** Data for the task follows **

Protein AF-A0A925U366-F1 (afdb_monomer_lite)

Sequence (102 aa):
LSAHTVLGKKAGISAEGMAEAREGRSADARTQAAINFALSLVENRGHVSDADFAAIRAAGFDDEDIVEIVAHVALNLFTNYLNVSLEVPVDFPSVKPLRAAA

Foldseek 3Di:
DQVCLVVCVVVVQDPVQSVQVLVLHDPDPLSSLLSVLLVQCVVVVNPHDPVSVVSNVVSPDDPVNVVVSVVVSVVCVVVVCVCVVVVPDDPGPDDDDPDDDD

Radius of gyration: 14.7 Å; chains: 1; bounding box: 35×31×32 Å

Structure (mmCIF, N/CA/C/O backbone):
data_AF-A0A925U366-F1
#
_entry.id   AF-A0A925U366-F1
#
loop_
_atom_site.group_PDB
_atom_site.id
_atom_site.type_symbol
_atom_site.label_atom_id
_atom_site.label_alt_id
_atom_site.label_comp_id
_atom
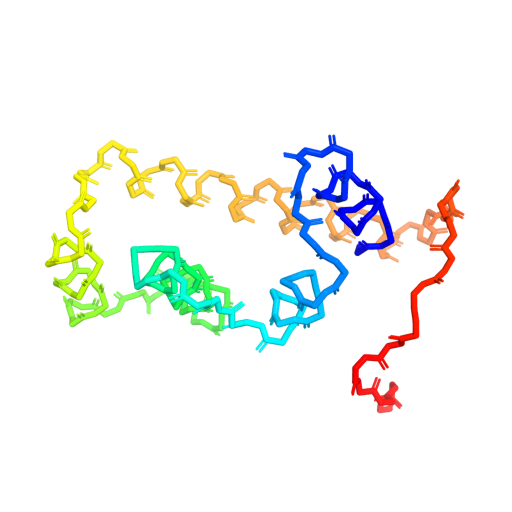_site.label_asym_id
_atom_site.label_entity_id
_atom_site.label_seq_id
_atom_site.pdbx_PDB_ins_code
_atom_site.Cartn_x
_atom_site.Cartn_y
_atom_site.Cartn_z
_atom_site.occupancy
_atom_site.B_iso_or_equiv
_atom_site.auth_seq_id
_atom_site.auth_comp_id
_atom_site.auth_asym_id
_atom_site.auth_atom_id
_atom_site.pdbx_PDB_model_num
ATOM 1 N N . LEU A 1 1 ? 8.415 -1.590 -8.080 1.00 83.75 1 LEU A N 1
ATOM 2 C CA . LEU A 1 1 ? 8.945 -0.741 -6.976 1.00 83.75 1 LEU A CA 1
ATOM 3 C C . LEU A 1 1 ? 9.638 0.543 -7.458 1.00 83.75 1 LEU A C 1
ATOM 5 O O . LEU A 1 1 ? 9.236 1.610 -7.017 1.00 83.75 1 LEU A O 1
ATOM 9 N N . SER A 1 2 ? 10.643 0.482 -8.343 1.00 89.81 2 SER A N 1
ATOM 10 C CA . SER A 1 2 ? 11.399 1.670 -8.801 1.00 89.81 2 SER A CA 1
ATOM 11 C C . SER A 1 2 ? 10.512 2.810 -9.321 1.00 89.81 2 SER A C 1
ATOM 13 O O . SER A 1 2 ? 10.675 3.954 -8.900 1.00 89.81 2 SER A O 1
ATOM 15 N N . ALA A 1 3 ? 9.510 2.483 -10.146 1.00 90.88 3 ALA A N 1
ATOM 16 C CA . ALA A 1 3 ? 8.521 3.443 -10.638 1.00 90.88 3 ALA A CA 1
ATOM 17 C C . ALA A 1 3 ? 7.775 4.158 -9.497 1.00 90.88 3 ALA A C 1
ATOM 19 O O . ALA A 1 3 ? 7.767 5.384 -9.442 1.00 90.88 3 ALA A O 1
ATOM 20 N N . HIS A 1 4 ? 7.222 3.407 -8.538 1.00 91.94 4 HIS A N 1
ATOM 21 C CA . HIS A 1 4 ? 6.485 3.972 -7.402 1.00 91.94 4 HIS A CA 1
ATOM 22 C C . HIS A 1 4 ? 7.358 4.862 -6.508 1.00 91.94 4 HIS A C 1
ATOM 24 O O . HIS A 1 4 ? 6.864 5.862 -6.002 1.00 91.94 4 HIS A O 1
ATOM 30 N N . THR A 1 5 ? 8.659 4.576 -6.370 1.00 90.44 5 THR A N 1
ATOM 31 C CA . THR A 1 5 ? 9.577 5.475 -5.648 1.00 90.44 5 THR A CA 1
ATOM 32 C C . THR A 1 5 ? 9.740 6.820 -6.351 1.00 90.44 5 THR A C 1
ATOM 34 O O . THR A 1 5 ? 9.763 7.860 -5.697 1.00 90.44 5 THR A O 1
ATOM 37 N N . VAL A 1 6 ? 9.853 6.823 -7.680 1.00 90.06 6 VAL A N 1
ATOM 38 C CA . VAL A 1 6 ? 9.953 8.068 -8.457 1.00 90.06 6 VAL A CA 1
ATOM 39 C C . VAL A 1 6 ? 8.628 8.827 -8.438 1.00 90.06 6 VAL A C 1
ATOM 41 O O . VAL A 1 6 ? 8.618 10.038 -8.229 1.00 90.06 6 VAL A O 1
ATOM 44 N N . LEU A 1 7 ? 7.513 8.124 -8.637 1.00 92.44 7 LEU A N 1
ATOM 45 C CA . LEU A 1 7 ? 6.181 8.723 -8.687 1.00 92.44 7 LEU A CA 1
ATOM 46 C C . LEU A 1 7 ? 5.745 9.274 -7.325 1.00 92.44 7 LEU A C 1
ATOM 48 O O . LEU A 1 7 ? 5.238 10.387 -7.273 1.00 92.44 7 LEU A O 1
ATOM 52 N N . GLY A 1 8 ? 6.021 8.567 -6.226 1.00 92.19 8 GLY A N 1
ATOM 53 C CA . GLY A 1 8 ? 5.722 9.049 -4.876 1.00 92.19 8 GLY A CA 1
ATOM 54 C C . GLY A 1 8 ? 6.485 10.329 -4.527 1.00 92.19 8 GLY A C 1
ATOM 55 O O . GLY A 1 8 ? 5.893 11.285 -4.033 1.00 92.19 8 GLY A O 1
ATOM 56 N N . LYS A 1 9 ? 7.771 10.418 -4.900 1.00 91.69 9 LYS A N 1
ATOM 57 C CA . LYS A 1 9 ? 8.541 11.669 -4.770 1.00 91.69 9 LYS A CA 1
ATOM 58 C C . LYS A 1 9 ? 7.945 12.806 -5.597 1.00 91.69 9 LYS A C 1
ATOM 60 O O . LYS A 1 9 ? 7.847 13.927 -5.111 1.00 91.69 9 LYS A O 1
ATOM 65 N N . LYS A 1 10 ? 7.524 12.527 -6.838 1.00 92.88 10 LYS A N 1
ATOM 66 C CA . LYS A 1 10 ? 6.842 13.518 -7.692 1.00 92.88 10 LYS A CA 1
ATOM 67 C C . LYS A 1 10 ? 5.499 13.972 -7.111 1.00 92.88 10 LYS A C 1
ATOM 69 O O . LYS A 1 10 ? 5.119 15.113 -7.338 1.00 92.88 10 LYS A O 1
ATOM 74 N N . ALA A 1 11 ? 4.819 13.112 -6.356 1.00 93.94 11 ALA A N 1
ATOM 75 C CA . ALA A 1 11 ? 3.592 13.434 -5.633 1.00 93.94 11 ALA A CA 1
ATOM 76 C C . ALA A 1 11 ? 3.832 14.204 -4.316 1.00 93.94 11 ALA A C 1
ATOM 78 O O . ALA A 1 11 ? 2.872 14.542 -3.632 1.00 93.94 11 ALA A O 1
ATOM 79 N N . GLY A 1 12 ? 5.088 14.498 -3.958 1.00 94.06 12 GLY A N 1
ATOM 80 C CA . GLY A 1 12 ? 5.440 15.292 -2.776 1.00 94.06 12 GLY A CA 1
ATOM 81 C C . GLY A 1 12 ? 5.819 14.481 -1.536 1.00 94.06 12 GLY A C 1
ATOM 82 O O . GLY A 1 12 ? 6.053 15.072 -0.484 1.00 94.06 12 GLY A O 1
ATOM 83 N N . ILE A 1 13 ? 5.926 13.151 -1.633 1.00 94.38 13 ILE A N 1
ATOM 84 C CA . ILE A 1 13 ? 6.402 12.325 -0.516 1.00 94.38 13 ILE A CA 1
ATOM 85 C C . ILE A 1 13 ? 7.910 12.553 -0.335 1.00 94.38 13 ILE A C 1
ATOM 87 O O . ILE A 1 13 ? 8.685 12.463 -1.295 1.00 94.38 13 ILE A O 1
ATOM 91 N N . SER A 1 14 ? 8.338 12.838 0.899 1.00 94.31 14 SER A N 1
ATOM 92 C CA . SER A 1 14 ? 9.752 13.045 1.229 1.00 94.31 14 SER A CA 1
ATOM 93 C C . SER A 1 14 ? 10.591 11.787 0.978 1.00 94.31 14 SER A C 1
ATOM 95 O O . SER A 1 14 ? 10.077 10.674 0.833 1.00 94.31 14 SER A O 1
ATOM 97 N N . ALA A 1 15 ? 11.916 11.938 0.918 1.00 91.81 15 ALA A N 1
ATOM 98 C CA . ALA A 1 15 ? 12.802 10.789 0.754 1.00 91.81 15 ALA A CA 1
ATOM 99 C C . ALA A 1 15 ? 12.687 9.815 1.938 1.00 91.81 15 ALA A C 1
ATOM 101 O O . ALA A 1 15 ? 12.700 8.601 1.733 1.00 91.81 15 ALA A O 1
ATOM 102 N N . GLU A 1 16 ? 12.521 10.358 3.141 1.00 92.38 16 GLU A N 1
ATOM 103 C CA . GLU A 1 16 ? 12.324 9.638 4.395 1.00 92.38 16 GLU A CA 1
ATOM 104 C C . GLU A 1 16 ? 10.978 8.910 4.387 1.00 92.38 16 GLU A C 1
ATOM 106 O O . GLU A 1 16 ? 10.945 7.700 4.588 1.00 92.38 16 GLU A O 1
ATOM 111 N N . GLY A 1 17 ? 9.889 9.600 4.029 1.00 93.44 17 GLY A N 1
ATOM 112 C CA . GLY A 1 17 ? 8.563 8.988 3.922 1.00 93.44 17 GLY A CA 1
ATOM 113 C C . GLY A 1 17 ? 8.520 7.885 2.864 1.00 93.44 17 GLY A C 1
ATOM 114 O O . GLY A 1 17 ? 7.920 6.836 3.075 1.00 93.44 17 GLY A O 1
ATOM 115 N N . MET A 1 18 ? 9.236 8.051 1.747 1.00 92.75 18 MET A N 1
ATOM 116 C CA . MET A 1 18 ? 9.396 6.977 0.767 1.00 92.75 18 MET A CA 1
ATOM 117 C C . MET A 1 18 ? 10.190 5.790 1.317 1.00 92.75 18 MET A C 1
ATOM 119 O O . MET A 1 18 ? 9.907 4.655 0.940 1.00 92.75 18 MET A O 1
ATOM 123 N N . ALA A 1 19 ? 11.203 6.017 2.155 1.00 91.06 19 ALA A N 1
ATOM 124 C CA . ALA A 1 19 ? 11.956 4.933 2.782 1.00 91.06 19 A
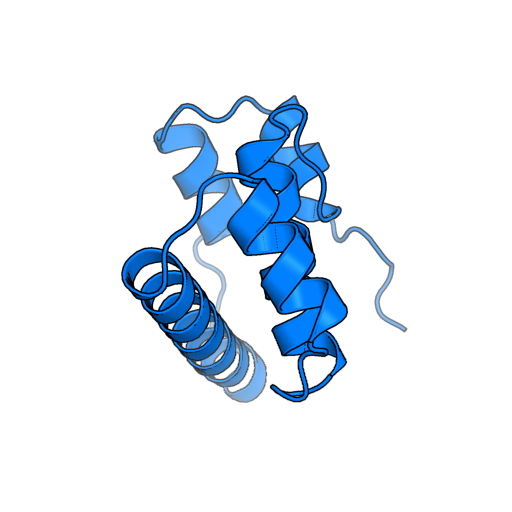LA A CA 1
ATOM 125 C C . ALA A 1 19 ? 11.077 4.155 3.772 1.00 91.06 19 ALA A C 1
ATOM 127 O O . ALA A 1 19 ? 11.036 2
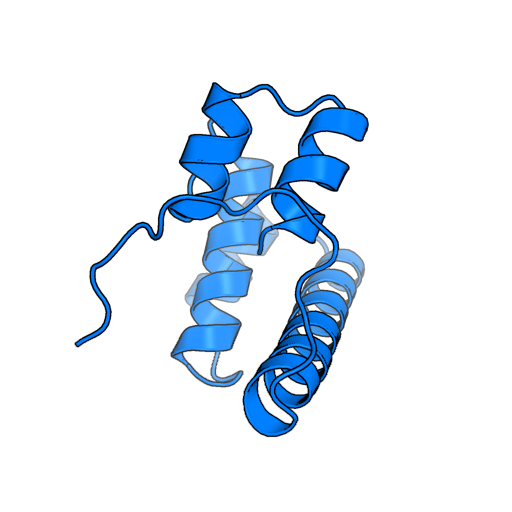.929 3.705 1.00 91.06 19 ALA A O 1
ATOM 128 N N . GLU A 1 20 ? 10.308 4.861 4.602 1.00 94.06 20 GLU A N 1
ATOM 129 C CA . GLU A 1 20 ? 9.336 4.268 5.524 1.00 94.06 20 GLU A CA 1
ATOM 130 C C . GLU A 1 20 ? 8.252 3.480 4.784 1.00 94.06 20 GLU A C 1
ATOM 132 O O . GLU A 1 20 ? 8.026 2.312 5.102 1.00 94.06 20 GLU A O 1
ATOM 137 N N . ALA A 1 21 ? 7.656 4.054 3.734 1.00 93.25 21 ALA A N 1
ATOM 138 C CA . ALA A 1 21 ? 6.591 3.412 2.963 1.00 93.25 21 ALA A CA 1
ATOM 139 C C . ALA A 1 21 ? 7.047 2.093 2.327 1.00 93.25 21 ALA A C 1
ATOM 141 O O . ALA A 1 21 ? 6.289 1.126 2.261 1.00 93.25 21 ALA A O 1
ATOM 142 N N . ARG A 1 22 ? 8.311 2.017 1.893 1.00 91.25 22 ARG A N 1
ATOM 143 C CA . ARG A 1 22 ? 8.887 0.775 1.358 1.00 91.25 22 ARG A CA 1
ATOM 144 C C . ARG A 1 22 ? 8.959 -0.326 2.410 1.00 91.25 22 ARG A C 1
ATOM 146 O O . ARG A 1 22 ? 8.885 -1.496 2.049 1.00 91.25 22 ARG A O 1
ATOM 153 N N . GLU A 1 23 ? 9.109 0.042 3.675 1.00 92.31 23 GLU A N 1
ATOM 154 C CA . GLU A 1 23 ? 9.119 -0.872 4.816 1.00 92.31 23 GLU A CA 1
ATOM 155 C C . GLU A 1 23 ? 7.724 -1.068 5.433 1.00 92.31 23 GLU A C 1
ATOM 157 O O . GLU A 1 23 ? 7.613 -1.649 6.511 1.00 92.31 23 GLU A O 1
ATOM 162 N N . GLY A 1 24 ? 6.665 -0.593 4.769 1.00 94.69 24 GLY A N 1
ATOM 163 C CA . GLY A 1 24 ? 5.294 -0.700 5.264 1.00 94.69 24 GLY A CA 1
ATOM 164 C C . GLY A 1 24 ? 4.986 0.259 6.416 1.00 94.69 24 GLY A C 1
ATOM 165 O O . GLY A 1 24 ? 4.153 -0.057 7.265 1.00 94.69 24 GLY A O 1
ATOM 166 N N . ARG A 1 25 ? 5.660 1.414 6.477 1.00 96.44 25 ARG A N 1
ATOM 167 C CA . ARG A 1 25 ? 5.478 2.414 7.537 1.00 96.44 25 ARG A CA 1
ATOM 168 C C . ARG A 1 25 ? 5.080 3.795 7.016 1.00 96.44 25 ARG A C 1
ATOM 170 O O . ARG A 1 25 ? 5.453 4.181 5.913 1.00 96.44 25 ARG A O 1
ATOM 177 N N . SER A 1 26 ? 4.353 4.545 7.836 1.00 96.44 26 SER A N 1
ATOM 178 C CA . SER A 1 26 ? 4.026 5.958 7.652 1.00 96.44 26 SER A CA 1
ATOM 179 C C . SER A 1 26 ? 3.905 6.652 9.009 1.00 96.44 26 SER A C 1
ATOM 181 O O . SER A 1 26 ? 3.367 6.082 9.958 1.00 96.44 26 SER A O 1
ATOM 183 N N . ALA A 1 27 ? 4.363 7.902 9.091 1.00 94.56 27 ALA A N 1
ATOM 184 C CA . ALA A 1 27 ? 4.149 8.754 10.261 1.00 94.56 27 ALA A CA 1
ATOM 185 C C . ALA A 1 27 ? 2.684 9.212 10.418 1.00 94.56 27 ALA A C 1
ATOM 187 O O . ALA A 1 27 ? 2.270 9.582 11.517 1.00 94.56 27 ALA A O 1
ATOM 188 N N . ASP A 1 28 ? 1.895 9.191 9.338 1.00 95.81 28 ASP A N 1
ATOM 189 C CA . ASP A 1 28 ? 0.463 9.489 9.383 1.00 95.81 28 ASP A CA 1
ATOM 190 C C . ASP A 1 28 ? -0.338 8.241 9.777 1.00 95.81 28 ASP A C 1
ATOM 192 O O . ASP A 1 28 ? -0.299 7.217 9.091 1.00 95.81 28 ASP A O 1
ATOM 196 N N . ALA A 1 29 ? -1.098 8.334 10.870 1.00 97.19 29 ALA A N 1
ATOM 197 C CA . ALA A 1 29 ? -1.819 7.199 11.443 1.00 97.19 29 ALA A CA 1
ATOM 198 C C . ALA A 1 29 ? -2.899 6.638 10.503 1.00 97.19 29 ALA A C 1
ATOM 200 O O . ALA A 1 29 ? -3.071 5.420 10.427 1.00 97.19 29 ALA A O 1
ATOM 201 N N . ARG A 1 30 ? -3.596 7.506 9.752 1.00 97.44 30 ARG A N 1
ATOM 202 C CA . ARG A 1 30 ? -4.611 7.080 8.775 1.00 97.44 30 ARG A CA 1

** End of Data for the task **

#### Problem
From the entries above, write out only the lines starting at the line that holds "ATOM 56 N N" and ending at the line that holds "ATOM 76 C C", keeping both and matching them exactly.

#### Result for this task
ATOM 56 N N . LYS A 1 9 ? 7.771 10.418 -4.900 1.00 91.69 9 LYS A N 1
ATOM 57 C CA . LYS A 1 9 ? 8.541 11.669 -4.770 1.00 91.69 9 LYS A CA 1
ATOM 58 C C . LYS A 1 9 ? 7.945 12.806 -5.597 1.00 91.69 9 LYS A C 1
ATOM 60 O O . LYS A 1 9 ? 7.847 13.927 -5.111 1.00 91.69 9 LYS A O 1
ATOM 65 N N . LYS A 1 10 ? 7.524 12.527 -6.838 1.00 92.88 10 LYS A N 1
ATOM 66 C CA . LYS A 1 10 ? 6.842 13.518 -7.692 1.00 92.88 10 LYS A CA 1
ATOM 67 C C . LYS A 1 10 ? 5.499 13.972 -7.111 1.00 92.88 10 LYS A C 1
ATOM 69 O O . LYS A 1 10 ? 5.119 15.113 -7.338 1.00 92.88 10 LYS A O 1
ATOM 74 N N . ALA A 1 11 ? 4.819 13.112 -6.356 1.00 93.94 11 ALA A N 1
ATOM 75 C CA . ALA A 1 11 ? 3.592 13.434 -5.633 1.00 93.94 11 ALA A CA 1
ATOM 76 C C . ALA A 1 11 ? 3.832 14.204 -4.316 1.00 93.94 11 ALA A C 1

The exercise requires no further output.